November 25th, 2013
| Survivor: Breast Cancer
We love hearing connection stories and seeing that so many survivors, fighters and supporters have realized that they are NOT alone, thanks to their participation on IHadCancer. Read more to learn about Samantha and Elizabeth, two cancer survivors who helped each other tame the "cancer crazies."
Cancer doesn't necessarily end when a patient enters remission. For Samantha, a 24-year-old Rhabdomyosarcoma survivor from New Jersey, the emotions of ending treatment and leaving the safe cocoon of doctors, hospitals and regimented schedules was one of the hardest parts of dealing with cancer.
She didn't know how to cope with "being done," and when she tried to talk to her friends about it they didn't understand. Often times, friends and family members think that the cancer survivor should be happy and grateful that they are healthy - and they assume that they are. But, in Samantha's case, she ended up getting mad at all of them because they had no idea. She eventually just stopped talking to people about her cancer emotions because she felt like no one would understand.
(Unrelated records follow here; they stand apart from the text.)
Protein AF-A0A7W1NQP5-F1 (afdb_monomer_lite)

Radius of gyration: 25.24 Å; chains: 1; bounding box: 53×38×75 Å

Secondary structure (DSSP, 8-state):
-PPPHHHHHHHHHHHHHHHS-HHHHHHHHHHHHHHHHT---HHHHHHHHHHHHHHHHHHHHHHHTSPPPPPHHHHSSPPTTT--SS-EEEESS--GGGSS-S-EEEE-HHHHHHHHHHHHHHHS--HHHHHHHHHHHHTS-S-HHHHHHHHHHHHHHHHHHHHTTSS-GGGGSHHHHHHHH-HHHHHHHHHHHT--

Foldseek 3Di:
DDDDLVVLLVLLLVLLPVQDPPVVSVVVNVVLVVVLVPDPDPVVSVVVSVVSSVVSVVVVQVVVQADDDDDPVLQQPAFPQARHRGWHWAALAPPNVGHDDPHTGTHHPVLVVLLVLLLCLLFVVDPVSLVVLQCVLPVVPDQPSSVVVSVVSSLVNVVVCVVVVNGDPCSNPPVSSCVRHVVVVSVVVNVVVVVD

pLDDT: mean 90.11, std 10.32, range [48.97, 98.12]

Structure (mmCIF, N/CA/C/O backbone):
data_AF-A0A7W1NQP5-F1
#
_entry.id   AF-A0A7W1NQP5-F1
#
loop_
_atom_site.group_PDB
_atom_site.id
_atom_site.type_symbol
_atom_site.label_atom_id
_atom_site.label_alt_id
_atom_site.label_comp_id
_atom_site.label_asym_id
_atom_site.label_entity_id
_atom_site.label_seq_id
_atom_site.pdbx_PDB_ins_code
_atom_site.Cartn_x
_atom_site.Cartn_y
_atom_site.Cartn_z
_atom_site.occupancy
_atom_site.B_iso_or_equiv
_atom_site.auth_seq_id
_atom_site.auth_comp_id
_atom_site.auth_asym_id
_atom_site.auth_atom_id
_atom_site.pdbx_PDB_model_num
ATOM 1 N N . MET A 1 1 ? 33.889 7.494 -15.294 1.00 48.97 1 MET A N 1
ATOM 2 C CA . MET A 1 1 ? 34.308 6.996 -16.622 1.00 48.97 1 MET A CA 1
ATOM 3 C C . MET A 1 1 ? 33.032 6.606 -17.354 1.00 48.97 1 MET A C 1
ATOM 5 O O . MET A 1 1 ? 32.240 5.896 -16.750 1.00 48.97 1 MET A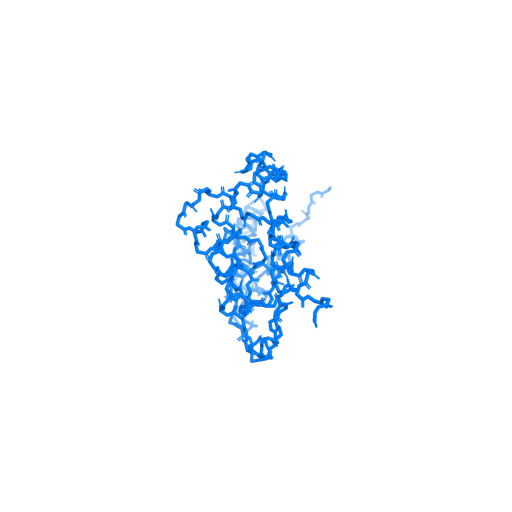 O 1
ATOM 9 N N . MET A 1 2 ? 32.754 7.149 -18.543 1.00 55.47 2 MET A N 1
ATOM 10 C CA . MET A 1 2 ? 31.529 6.791 -19.282 1.00 55.47 2 MET A CA 1
ATOM 11 C C . MET A 1 2 ? 31.614 5.318 -19.719 1.00 55.47 2 MET A C 1
ATOM 13 O O . MET A 1 2 ? 32.706 4.912 -20.127 1.00 55.47 2 MET A O 1
ATOM 17 N N . PRO A 1 3 ? 30.524 4.529 -19.643 1.00 73.62 3 PRO A N 1
ATOM 18 C CA . PRO A 1 3 ? 30.517 3.161 -20.155 1.00 73.62 3 PRO A CA 1
ATOM 19 C C . PRO A 1 3 ? 30.896 3.133 -21.638 1.00 73.62 3 PRO A C 1
ATOM 21 O O . PRO A 1 3 ? 30.516 4.035 -22.391 1.00 73.62 3 PRO A O 1
ATOM 24 N N . ASN A 1 4 ? 31.652 2.117 -22.055 1.00 86.62 4 ASN A N 1
ATOM 25 C CA . ASN A 1 4 ? 31.965 1.931 -23.473 1.00 86.62 4 ASN A CA 1
ATOM 26 C C . ASN A 1 4 ? 30.756 1.334 -24.227 1.00 86.62 4 ASN A C 1
ATOM 28 O O . ASN A 1 4 ? 29.810 0.838 -23.616 1.00 86.62 4 ASN A O 1
ATOM 32 N N . GLU A 1 5 ? 30.770 1.407 -25.560 1.00 87.31 5 GLU A N 1
ATOM 33 C CA . GLU A 1 5 ? 29.655 0.954 -26.410 1.00 87.31 5 GLU A CA 1
ATOM 34 C C . GLU A 1 5 ? 29.266 -0.507 -26.126 1.00 87.31 5 GLU A C 1
ATOM 36 O O . GLU A 1 5 ? 28.092 -0.807 -25.924 1.00 87.31 5 GLU A O 1
ATOM 41 N N . GLN A 1 6 ? 30.260 -1.389 -25.992 1.00 90.12 6 GLN A N 1
ATOM 42 C CA . GLN A 1 6 ? 30.061 -2.808 -25.693 1.00 90.12 6 GLN A CA 1
ATOM 43 C C . GLN A 1 6 ? 29.293 -3.032 -24.380 1.00 90.12 6 GLN A C 1
ATOM 45 O O . GLN A 1 6 ? 28.341 -3.808 -24.346 1.00 90.12 6 GLN A O 1
ATOM 50 N N . GLN A 1 7 ? 29.648 -2.310 -23.313 1.00 92.81 7 GLN A N 1
ATOM 51 C CA . GLN A 1 7 ? 28.942 -2.387 -22.030 1.00 92.81 7 GLN A CA 1
ATOM 52 C C . GLN A 1 7 ? 27.474 -1.969 -22.159 1.00 92.81 7 GLN A C 1
ATOM 54 O O . GLN A 1 7 ? 26.602 -2.564 -21.529 1.00 92.81 7 GLN A O 1
ATOM 59 N N . ARG A 1 8 ? 27.182 -0.962 -22.990 1.00 93.62 8 ARG A N 1
ATOM 60 C CA . ARG A 1 8 ? 25.808 -0.503 -23.229 1.00 93.62 8 ARG A CA 1
ATOM 61 C C . ARG A 1 8 ? 24.993 -1.497 -24.049 1.00 93.62 8 ARG A C 1
ATOM 63 O O . ARG A 1 8 ? 23.824 -1.718 -23.743 1.00 93.62 8 ARG A O 1
ATOM 70 N N . VAL A 1 9 ? 25.608 -2.137 -25.042 1.00 94.88 9 VAL A N 1
ATOM 71 C CA . VAL A 1 9 ? 24.977 -3.225 -25.805 1.00 94.88 9 VAL A CA 1
ATOM 72 C C . VAL A 1 9 ? 24.669 -4.419 -24.896 1.00 94.88 9 VAL A C 1
ATOM 74 O O . VAL A 1 9 ? 23.568 -4.968 -24.940 1.00 94.88 9 VAL A O 1
ATOM 77 N N . GLU A 1 10 ? 25.592 -4.796 -24.012 1.00 95.81 10 GLU A N 1
ATOM 78 C CA . GLU A 1 10 ? 25.366 -5.866 -23.032 1.00 95.81 10 GLU A CA 1
ATOM 79 C C . GLU A 1 10 ? 24.231 -5.530 -22.055 1.00 95.81 10 GLU A C 1
ATOM 81 O O . GLU A 1 10 ? 23.381 -6.384 -21.781 1.00 95.81 10 GLU A O 1
ATOM 86 N N . GLU A 1 11 ? 24.166 -4.282 -21.582 1.00 95.94 11 GLU A N 1
ATOM 87 C CA . GLU A 1 11 ? 23.064 -3.783 -20.755 1.00 95.94 11 GLU A CA 1
ATOM 88 C C . GLU A 1 11 ? 21.719 -3.891 -21.496 1.00 95.94 11 GLU A C 1
ATOM 90 O O . GLU A 1 11 ? 20.743 -4.419 -20.951 1.00 95.94 11 GLU A O 1
ATOM 95 N N . LEU A 1 12 ? 21.679 -3.474 -22.765 1.00 96.25 12 LEU A N 1
ATOM 96 C CA . LEU A 1 12 ? 20.497 -3.570 -23.619 1.00 96.25 12 LEU A CA 1
ATOM 97 C C . LEU A 1 12 ? 20.046 -5.029 -23.783 1.00 96.25 12 LEU A C 1
ATOM 99 O O . LEU A 1 12 ? 18.874 -5.350 -23.567 1.00 96.25 12 LEU A O 1
ATOM 103 N N . HIS A 1 13 ? 20.972 -5.939 -24.090 1.00 97.31 13 HIS A N 1
ATOM 104 C CA . HIS A 1 13 ? 20.680 -7.367 -24.225 1.00 97.31 13 HIS A CA 1
ATOM 105 C C . HIS A 1 13 ? 20.156 -7.979 -22.921 1.00 97.31 13 HIS A C 1
ATOM 107 O O . HIS A 1 13 ? 19.198 -8.759 -22.940 1.00 97.31 13 HIS A O 1
ATOM 113 N N . ALA A 1 14 ? 20.736 -7.612 -21.777 1.00 96.44 14 ALA A N 1
ATOM 114 C CA . ALA A 1 14 ? 20.273 -8.067 -20.471 1.00 96.44 14 ALA A CA 1
ATOM 115 C C . ALA A 1 14 ? 18.835 -7.604 -20.180 1.00 96.44 14 ALA A C 1
ATOM 117 O O . ALA A 1 14 ? 18.019 -8.391 -19.685 1.00 96.44 14 ALA A O 1
ATOM 118 N N . LEU A 1 15 ? 18.485 -6.361 -20.530 1.00 95.62 15 LEU A N 1
ATOM 119 C CA . LEU A 1 15 ? 17.117 -5.857 -20.397 1.00 95.62 15 LEU A CA 1
ATOM 120 C C . LEU A 1 15 ? 16.135 -6.620 -21.296 1.00 95.62 15 LEU A C 1
ATOM 122 O O . LEU A 1 15 ? 15.067 -7.023 -20.829 1.00 95.62 15 LEU A O 1
ATOM 126 N N . VAL A 1 16 ? 16.502 -6.883 -22.552 1.00 95.69 16 VAL A N 1
ATOM 127 C CA . VAL A 1 16 ? 15.672 -7.657 -23.491 1.00 95.69 16 VAL A CA 1
ATOM 128 C C . VAL A 1 16 ? 15.412 -9.072 -22.959 1.00 95.69 16 VAL A C 1
ATOM 130 O O . VAL A 1 16 ? 14.253 -9.500 -22.907 1.00 95.69 16 VAL A O 1
ATOM 133 N N . ARG A 1 17 ? 16.451 -9.776 -22.484 1.00 95.81 17 ARG A N 1
ATOM 134 C CA . ARG A 1 17 ? 16.318 -11.122 -21.884 1.00 95.81 17 ARG A CA 1
ATOM 135 C C . ARG A 1 17 ? 15.481 -11.128 -20.611 1.00 95.81 17 ARG A C 1
ATOM 137 O O . ARG A 1 17 ? 14.755 -12.082 -20.359 1.00 95.81 17 ARG A O 1
ATOM 144 N N . TYR A 1 18 ? 15.535 -10.059 -19.820 1.00 92.25 18 TYR A N 1
ATOM 145 C CA . TYR A 1 18 ? 14.682 -9.918 -18.641 1.00 92.25 18 TYR A CA 1
ATOM 146 C C . TYR A 1 18 ? 13.195 -9.758 -19.012 1.00 92.25 18 TYR A C 1
ATOM 148 O O . TYR A 1 18 ? 12.284 -10.232 -18.316 1.00 92.25 18 TYR A O 1
ATOM 156 N N . ILE A 1 19 ? 12.913 -9.044 -20.101 1.00 90.38 19 ILE A N 1
ATOM 157 C CA . ILE A 1 19 ? 11.549 -8.670 -20.480 1.00 90.38 19 ILE A CA 1
ATOM 158 C C . ILE A 1 19 ? 10.844 -9.798 -21.235 1.00 90.38 19 ILE A C 1
ATOM 160 O O . ILE A 1 19 ? 9.679 -10.083 -20.931 1.00 90.38 19 ILE A O 1
ATOM 164 N N . TYR A 1 20 ? 11.522 -10.468 -22.160 1.00 91.56 20 TYR A N 1
ATOM 165 C CA . TYR A 1 20 ? 10.898 -11.434 -23.061 1.00 91.56 20 TYR A CA 1
ATOM 166 C C . TYR A 1 20 ? 11.274 -12.882 -22.745 1.00 91.56 20 TYR A C 1
ATOM 168 O O . TYR A 1 20 ? 12.239 -13.166 -22.048 1.00 91.56 20 TYR A O 1
ATOM 176 N N . ARG A 1 21 ? 10.478 -13.825 -23.263 1.00 90.62 21 ARG A N 1
ATOM 177 C CA . ARG A 1 21 ? 10.832 -15.252 -23.231 1.00 90.62 21 ARG A CA 1
ATOM 178 C C . ARG A 1 21 ? 12.016 -15.501 -24.162 1.00 90.62 21 ARG A C 1
ATOM 180 O O . ARG A 1 21 ? 12.083 -14.877 -25.217 1.00 90.62 21 ARG A O 1
ATOM 187 N N . GLU A 1 22 ? 12.852 -16.471 -23.811 1.00 93.88 22 GLU A N 1
ATOM 188 C CA . GLU A 1 22 ? 14.116 -16.815 -24.480 1.00 93.88 22 GLU A CA 1
ATOM 189 C C . GLU A 1 22 ? 14.065 -16.719 -26.015 1.00 93.88 22 GLU A C 1
ATOM 191 O O . GLU A 1 22 ? 14.743 -15.882 -26.601 1.00 93.88 22 GLU A O 1
ATOM 196 N N . ARG A 1 23 ? 13.167 -17.465 -26.675 1.00 95.06 23 ARG A N 1
ATOM 197 C CA . ARG A 1 23 ? 13.060 -17.465 -28.147 1.00 95.06 23 ARG A CA 1
ATOM 198 C C . ARG A 1 23 ? 12.782 -16.084 -28.757 1.00 95.06 23 ARG A C 1
ATOM 200 O O . ARG A 1 23 ? 13.223 -15.812 -29.869 1.00 95.06 23 ARG A O 1
ATOM 207 N N . LEU A 1 24 ? 11.990 -15.244 -28.089 1.00 93.94 24 LEU A N 1
ATOM 208 C CA . LEU A 1 24 ? 11.686 -13.894 -28.572 1.00 93.94 24 LEU A CA 1
ATOM 209 C C . LEU A 1 24 ? 12.822 -12.922 -28.238 1.00 93.94 24 LEU A C 1
ATOM 211 O O . LEU A 1 24 ? 13.146 -12.079 -29.066 1.00 93.94 24 LEU A O 1
ATOM 215 N N . ALA A 1 25 ? 13.434 -13.066 -27.060 1.00 95.75 25 ALA A N 1
ATOM 216 C CA . ALA A 1 25 ? 14.579 -12.261 -26.655 1.00 95.75 25 ALA A CA 1
ATOM 217 C C . ALA A 1 25 ? 15.744 -12.415 -27.641 1.00 95.75 25 ALA A C 1
ATOM 219 O O . ALA A 1 25 ? 16.265 -11.411 -28.113 1.00 95.75 25 ALA A O 1
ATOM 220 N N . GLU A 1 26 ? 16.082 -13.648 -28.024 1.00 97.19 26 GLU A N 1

Luckily, Samantha was able to connect with a few different fighters and survivors on IHadCancer. Soon after joining, she took to the discussion board to ask how others dealt with post-treatment depression. That's when she first connect with Elizabeth, a 37-year-old Hodgkin's Lymphoma survivor from Arkansas. Elizabeth responded to her question and said she had the same exact emotional experience. Samantha was so glad to know someone was feeling the same way she was, so she contacted her to ask her more about how she was dealing with it. They started chatting about post-treatment depression and the conflicting feelings of being glad treatment is over, but, at the same time, the overwhelming feeling of "now what" once treatment ends and you leave the safe cocoon of doctors, nurses, and caregivers.
Elizabeth was quite a bit older than Samantha, they lived hundreds of miles apart, and they didn't even have the same type of cancer - but none of that mattered. They were both struggling with the same emotions. They understood the "crazy" that was going on inside their heads while they were dealing with cancer, which led them to build a meaningful relationship. They continue to email back and forth, sharing their "cancer crazy" thoughts of the month and checking in on each other. They understand the value of having someone to talk to about their experiences, and they have learned that they truly are not alone.